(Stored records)
══════════

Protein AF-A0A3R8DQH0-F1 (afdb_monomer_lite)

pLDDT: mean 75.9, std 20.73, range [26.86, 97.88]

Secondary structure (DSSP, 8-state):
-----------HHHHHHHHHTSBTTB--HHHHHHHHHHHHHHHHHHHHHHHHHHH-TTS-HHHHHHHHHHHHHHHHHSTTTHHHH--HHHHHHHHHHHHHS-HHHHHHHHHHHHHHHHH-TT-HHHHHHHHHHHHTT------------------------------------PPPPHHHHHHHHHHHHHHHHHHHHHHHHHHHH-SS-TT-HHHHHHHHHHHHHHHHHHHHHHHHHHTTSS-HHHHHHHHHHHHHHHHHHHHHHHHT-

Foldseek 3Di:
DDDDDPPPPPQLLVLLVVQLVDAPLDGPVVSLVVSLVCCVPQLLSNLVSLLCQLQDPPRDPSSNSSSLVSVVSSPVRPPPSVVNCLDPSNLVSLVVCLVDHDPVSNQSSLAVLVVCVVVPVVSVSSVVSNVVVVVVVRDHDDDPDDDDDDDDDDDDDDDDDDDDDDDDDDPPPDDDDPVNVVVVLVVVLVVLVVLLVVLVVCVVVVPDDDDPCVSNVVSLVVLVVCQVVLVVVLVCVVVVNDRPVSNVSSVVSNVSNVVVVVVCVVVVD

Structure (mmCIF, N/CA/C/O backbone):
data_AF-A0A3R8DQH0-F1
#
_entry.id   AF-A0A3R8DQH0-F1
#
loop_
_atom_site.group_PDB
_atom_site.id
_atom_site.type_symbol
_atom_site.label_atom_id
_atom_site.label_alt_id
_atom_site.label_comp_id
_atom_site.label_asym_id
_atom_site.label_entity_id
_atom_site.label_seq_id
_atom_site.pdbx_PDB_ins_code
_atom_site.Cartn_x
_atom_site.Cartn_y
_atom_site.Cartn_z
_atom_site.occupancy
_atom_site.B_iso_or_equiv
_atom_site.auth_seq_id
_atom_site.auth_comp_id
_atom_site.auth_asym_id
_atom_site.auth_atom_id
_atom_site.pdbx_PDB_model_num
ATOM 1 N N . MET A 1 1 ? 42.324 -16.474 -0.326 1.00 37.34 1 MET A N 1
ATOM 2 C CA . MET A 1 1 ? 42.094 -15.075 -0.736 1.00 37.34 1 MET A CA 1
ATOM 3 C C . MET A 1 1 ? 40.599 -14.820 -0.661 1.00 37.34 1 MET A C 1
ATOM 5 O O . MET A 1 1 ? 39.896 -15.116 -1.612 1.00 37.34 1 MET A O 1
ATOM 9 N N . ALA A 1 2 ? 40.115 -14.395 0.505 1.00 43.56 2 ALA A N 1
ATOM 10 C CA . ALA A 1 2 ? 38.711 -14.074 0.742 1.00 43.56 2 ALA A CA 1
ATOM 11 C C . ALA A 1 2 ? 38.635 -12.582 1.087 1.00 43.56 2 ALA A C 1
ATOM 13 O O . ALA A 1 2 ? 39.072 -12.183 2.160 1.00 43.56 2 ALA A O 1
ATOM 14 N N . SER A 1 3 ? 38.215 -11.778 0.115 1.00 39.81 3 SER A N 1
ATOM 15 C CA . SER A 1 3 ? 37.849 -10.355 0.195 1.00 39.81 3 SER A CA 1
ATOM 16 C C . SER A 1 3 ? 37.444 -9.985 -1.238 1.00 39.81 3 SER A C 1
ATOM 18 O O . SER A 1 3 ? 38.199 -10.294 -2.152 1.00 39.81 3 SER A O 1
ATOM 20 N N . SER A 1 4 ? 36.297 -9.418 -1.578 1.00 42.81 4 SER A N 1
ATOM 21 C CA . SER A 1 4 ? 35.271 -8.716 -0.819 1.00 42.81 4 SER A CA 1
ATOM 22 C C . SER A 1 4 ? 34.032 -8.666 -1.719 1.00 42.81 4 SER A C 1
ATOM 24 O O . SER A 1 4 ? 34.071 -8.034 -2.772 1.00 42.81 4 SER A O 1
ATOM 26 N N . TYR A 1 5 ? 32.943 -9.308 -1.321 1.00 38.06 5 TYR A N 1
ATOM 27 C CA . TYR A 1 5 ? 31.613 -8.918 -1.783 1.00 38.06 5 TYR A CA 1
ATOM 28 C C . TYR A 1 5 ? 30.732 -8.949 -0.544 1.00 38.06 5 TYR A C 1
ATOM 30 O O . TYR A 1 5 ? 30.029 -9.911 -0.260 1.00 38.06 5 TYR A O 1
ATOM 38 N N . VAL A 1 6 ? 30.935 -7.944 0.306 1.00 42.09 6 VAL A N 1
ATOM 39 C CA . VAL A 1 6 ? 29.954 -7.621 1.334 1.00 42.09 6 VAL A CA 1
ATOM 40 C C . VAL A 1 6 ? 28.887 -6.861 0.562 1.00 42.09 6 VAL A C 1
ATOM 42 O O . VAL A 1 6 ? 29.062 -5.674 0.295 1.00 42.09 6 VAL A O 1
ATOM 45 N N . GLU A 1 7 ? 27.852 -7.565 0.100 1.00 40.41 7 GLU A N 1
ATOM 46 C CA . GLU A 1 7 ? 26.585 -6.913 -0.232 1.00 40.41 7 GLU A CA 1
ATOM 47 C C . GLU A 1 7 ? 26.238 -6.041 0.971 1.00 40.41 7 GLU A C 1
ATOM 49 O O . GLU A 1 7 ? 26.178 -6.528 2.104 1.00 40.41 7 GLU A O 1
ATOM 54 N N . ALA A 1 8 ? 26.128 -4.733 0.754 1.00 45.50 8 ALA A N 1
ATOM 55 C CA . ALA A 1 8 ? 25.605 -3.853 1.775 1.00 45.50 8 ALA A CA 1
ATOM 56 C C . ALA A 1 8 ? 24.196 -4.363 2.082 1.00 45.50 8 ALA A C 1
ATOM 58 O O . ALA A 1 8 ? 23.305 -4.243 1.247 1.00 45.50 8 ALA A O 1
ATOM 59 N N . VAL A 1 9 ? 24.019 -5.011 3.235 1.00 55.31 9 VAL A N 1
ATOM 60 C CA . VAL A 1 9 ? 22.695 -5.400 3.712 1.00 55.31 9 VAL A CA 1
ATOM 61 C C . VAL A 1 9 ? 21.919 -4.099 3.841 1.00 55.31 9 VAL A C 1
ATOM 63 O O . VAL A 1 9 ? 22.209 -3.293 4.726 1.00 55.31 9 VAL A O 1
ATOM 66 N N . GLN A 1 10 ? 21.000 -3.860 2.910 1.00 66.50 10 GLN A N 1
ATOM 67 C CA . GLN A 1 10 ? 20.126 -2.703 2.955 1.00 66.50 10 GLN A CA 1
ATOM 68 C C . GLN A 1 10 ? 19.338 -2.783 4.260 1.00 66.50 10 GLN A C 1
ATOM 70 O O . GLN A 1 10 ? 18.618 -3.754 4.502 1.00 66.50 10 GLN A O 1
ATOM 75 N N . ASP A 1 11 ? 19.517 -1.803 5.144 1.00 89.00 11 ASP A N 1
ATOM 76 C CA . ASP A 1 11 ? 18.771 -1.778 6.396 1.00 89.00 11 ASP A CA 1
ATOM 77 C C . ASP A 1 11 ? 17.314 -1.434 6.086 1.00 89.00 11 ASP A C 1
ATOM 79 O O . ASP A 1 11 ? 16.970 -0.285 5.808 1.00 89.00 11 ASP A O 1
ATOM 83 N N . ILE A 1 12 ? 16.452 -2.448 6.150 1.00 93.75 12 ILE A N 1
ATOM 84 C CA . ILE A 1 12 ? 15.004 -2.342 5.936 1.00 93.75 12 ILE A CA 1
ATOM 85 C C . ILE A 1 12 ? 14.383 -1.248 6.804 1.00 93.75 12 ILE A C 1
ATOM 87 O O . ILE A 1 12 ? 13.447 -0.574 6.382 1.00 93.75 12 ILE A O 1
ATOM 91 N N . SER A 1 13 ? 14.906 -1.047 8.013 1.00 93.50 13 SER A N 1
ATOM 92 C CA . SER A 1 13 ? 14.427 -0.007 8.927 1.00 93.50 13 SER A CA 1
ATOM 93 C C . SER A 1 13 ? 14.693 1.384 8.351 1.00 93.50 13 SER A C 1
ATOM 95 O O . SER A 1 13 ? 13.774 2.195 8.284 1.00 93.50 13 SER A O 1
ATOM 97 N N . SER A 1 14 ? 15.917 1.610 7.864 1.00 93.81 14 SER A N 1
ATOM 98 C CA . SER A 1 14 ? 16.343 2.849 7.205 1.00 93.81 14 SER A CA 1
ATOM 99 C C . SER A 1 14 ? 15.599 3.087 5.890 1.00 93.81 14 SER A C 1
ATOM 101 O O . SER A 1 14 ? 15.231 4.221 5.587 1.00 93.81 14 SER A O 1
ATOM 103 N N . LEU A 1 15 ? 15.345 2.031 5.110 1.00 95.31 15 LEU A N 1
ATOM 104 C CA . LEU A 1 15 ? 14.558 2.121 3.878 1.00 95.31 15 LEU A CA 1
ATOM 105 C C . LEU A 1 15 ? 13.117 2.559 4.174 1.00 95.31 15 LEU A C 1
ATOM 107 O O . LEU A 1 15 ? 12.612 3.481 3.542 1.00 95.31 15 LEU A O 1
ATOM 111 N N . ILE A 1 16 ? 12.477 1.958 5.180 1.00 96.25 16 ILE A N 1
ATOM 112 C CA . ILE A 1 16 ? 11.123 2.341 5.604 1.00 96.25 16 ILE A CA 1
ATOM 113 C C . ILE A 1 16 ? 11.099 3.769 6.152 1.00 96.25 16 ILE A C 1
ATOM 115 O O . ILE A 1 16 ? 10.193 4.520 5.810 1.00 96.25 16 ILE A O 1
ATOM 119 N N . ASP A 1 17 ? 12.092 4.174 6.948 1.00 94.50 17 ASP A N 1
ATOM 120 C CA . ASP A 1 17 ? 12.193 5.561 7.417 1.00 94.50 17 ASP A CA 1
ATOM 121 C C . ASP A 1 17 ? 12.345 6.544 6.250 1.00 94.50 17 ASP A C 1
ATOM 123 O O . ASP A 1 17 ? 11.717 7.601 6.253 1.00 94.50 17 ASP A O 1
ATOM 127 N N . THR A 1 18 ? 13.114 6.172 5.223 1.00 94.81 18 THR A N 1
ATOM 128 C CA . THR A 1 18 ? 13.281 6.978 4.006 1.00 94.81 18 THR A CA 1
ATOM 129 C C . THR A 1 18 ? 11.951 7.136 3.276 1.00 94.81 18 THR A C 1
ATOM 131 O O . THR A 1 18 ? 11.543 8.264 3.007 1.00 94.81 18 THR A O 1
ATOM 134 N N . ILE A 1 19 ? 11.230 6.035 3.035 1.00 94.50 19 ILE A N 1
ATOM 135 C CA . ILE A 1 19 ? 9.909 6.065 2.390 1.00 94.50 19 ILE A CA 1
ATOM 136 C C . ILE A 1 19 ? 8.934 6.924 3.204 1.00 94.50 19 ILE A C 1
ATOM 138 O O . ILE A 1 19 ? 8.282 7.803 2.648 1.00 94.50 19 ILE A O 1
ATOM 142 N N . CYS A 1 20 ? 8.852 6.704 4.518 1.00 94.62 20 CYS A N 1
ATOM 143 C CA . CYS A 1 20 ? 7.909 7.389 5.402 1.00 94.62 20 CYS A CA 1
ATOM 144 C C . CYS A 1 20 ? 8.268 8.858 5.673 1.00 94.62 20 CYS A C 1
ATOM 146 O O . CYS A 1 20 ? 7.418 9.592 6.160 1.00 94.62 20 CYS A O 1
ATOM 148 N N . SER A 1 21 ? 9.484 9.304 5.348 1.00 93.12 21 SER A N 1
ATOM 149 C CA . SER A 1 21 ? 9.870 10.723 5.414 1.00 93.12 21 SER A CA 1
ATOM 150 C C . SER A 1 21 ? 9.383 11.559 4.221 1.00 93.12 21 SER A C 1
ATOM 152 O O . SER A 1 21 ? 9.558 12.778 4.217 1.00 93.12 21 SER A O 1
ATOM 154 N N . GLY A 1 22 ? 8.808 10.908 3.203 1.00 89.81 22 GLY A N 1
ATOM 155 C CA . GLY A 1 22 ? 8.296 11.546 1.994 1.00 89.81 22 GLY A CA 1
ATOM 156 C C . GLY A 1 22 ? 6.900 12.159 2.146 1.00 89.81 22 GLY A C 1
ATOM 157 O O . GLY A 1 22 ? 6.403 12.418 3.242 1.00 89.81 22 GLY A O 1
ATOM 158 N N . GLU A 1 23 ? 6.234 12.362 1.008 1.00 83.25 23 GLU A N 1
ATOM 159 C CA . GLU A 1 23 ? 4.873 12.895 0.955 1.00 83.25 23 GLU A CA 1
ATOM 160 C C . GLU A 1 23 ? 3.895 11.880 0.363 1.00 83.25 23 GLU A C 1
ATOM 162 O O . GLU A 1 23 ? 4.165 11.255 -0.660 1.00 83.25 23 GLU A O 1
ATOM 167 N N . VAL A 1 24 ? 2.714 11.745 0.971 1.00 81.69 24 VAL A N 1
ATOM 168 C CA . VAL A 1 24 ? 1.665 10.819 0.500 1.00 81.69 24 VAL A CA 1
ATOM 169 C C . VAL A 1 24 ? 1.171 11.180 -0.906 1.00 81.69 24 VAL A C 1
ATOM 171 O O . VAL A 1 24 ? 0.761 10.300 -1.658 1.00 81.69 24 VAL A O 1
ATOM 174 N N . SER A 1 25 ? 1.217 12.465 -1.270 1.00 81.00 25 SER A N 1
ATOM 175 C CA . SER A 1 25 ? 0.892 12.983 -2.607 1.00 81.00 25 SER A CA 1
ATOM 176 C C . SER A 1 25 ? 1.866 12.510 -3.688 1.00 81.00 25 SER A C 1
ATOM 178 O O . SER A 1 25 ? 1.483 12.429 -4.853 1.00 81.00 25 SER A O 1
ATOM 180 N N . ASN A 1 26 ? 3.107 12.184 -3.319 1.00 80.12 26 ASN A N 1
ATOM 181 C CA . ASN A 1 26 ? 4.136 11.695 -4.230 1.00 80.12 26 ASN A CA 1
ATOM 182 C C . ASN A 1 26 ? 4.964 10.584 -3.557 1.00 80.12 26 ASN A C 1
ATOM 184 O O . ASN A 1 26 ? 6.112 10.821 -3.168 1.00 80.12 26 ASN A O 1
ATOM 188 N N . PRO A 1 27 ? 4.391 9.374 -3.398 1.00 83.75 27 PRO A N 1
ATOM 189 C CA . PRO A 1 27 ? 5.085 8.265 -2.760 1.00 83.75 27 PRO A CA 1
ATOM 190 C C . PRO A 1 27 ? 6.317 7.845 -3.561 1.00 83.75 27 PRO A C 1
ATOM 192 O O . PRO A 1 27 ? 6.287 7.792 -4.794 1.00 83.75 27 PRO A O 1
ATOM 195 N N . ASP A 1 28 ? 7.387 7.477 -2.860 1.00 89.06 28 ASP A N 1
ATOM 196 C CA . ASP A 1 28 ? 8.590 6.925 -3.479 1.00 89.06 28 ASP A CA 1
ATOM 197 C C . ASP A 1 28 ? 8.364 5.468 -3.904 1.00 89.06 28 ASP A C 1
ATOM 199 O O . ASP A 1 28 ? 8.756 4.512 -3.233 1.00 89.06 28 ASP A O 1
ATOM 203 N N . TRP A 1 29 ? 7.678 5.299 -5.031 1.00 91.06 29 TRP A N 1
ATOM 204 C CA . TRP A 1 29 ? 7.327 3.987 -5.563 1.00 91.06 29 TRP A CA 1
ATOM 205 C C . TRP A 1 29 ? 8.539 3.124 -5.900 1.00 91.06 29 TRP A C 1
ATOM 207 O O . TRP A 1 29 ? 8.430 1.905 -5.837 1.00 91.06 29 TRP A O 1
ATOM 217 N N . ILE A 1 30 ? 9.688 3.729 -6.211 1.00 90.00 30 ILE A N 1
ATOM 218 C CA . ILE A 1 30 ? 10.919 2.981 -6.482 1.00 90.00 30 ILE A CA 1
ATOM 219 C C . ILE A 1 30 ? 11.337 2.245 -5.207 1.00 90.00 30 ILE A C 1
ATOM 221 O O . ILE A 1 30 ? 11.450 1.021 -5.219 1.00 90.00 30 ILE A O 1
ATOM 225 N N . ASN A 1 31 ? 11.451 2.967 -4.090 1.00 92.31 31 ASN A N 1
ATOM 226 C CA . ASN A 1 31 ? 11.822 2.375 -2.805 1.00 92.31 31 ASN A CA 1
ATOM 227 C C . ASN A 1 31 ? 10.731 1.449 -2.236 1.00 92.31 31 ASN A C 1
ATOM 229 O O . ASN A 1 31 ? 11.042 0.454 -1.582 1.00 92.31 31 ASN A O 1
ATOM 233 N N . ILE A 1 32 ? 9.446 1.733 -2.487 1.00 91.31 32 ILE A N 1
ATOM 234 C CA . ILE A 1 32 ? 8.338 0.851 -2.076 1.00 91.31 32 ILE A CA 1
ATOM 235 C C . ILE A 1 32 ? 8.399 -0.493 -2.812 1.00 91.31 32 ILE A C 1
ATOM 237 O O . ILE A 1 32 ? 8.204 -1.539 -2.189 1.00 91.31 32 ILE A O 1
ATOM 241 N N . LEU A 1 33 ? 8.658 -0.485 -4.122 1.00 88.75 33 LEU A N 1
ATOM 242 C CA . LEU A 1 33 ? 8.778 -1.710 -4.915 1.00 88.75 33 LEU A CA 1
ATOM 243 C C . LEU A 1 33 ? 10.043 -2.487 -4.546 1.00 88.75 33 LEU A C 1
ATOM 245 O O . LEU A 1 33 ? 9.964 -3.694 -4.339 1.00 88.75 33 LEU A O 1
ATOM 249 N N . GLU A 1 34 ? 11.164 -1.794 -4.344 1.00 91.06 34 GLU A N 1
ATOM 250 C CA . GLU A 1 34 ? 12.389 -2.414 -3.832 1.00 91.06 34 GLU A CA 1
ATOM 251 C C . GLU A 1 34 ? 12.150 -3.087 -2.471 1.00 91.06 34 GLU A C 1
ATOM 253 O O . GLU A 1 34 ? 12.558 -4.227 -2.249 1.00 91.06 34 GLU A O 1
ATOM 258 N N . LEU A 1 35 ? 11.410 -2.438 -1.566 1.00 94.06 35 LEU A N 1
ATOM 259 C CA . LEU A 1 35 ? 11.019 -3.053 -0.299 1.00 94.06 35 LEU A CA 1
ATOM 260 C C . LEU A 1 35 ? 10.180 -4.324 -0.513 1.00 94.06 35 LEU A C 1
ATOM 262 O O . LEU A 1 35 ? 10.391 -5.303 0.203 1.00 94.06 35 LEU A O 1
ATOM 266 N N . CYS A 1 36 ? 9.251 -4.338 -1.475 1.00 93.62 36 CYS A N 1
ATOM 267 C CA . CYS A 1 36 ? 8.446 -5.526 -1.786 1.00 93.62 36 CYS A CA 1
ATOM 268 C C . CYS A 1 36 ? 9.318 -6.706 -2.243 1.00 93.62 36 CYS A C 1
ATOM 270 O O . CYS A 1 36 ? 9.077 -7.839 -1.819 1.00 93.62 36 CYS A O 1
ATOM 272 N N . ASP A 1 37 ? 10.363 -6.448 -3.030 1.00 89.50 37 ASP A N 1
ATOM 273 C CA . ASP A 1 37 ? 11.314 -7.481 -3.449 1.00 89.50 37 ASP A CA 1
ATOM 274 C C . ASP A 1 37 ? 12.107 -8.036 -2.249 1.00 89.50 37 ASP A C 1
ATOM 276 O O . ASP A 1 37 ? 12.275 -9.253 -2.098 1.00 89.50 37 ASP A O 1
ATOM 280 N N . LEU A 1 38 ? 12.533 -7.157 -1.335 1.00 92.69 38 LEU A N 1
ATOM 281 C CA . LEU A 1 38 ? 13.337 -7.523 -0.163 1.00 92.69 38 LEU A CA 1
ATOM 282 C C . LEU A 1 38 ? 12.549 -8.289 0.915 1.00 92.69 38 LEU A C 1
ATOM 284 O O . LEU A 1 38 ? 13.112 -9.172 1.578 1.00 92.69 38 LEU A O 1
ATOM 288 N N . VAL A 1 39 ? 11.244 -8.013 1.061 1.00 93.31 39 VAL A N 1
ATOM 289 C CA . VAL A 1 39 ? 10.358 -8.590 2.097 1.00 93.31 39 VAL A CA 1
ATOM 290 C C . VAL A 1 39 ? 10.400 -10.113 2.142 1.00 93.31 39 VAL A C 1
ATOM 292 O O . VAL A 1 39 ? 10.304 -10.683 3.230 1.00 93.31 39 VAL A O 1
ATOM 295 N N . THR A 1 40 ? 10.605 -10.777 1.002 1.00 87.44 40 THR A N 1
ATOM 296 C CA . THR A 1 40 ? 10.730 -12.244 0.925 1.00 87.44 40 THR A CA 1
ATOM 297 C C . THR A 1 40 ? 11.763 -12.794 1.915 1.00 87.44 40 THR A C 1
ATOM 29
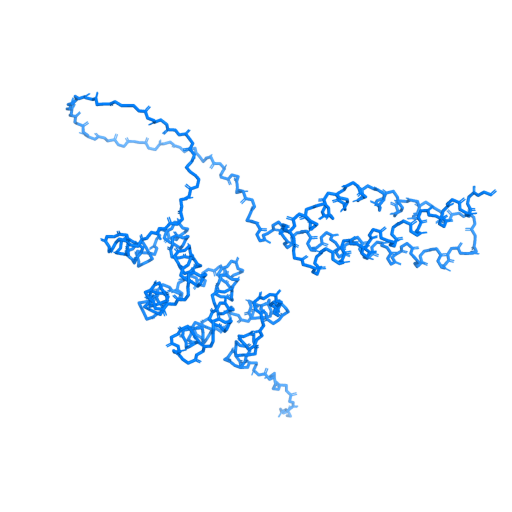9 O O . THR A 1 40 ? 11.573 -13.872 2.475 1.00 87.44 40 THR A O 1
ATOM 302 N N . SER A
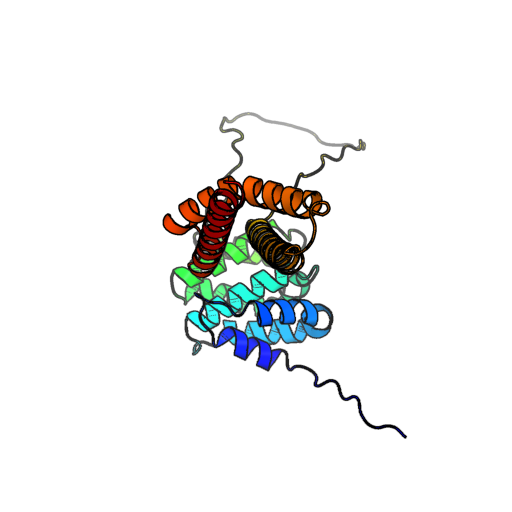 1 41 ? 12.835 -12.039 2.170 1.00 89.38 41 SER A N 1
ATOM 303 C CA . SER A 1 41 ? 13.910 -12.410 3.098 1.00 89.38 41 SER A CA 1
ATOM 304 C C . SER A 1 41 ? 13.891 -11.636 4.423 1.00 89.38 41 SER A C 1
ATOM 306 O O . SER A 1 41 ? 14.615 -11.996 5.350 1.00 89.38 41 SER A O 1
ATOM 308 N N . SER A 1 42 ? 13.051 -10.602 4.545 1.00 93.06 42 SER A N 1
ATOM 309 C CA . SER A 1 42 ? 13.085 -9.644 5.658 1.00 93.06 42 SER A CA 1
ATOM 310 C C . SER A 1 42 ? 11.730 -9.371 6.324 1.00 93.06 42 SER A C 1
ATOM 312 O O . SER A 1 42 ? 11.590 -8.384 7.049 1.00 93.06 42 SER A O 1
ATOM 314 N N . ALA A 1 43 ? 10.726 -10.228 6.118 1.00 94.62 43 ALA A N 1
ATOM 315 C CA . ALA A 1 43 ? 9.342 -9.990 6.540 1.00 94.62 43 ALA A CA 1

══════════

Extract exactly and only the lines above from the line containing "ATOM 203 N N" through the line containing "ATOM 225 N N", both end lines included.

ATOM 203 N N . TRP A 1 29 ? 7.678 5.299 -5.031 1.00 91.06 29 TRP A N 1
ATOM 204 C CA . TRP A 1 29 ? 7.327 3.987 -5.563 1.00 91.06 29 TRP A CA 1
ATOM 205 C C . TRP A 1 29 ? 8.539 3.124 -5.900 1.00 91.06 29 TRP A C 1
ATOM 207 O O . TRP A 1 29 ? 8.430 1.905 -5.837 1.00 91.06 29 TRP A O 1
ATOM 217 N N . ILE A 1 30 ? 9.688 3.729 -6.211 1.00 90.00 30 ILE A N 1
ATOM 218 C CA . ILE A 1 30 ? 10.919 2.981 -6.482 1.00 90.00 30 ILE A CA 1
ATOM 219 C C . ILE A 1 30 ? 11.337 2.245 -5.207 1.00 90.00 30 ILE A C 1
ATOM 221 O O . ILE A 1 30 ? 11.450 1.021 -5.219 1.00 90.00 30 ILE A O 1
ATOM 225 N N . ASN A 1 31 ? 11.451 2.967 -4.090 1.00 92.31 31 ASN A N 1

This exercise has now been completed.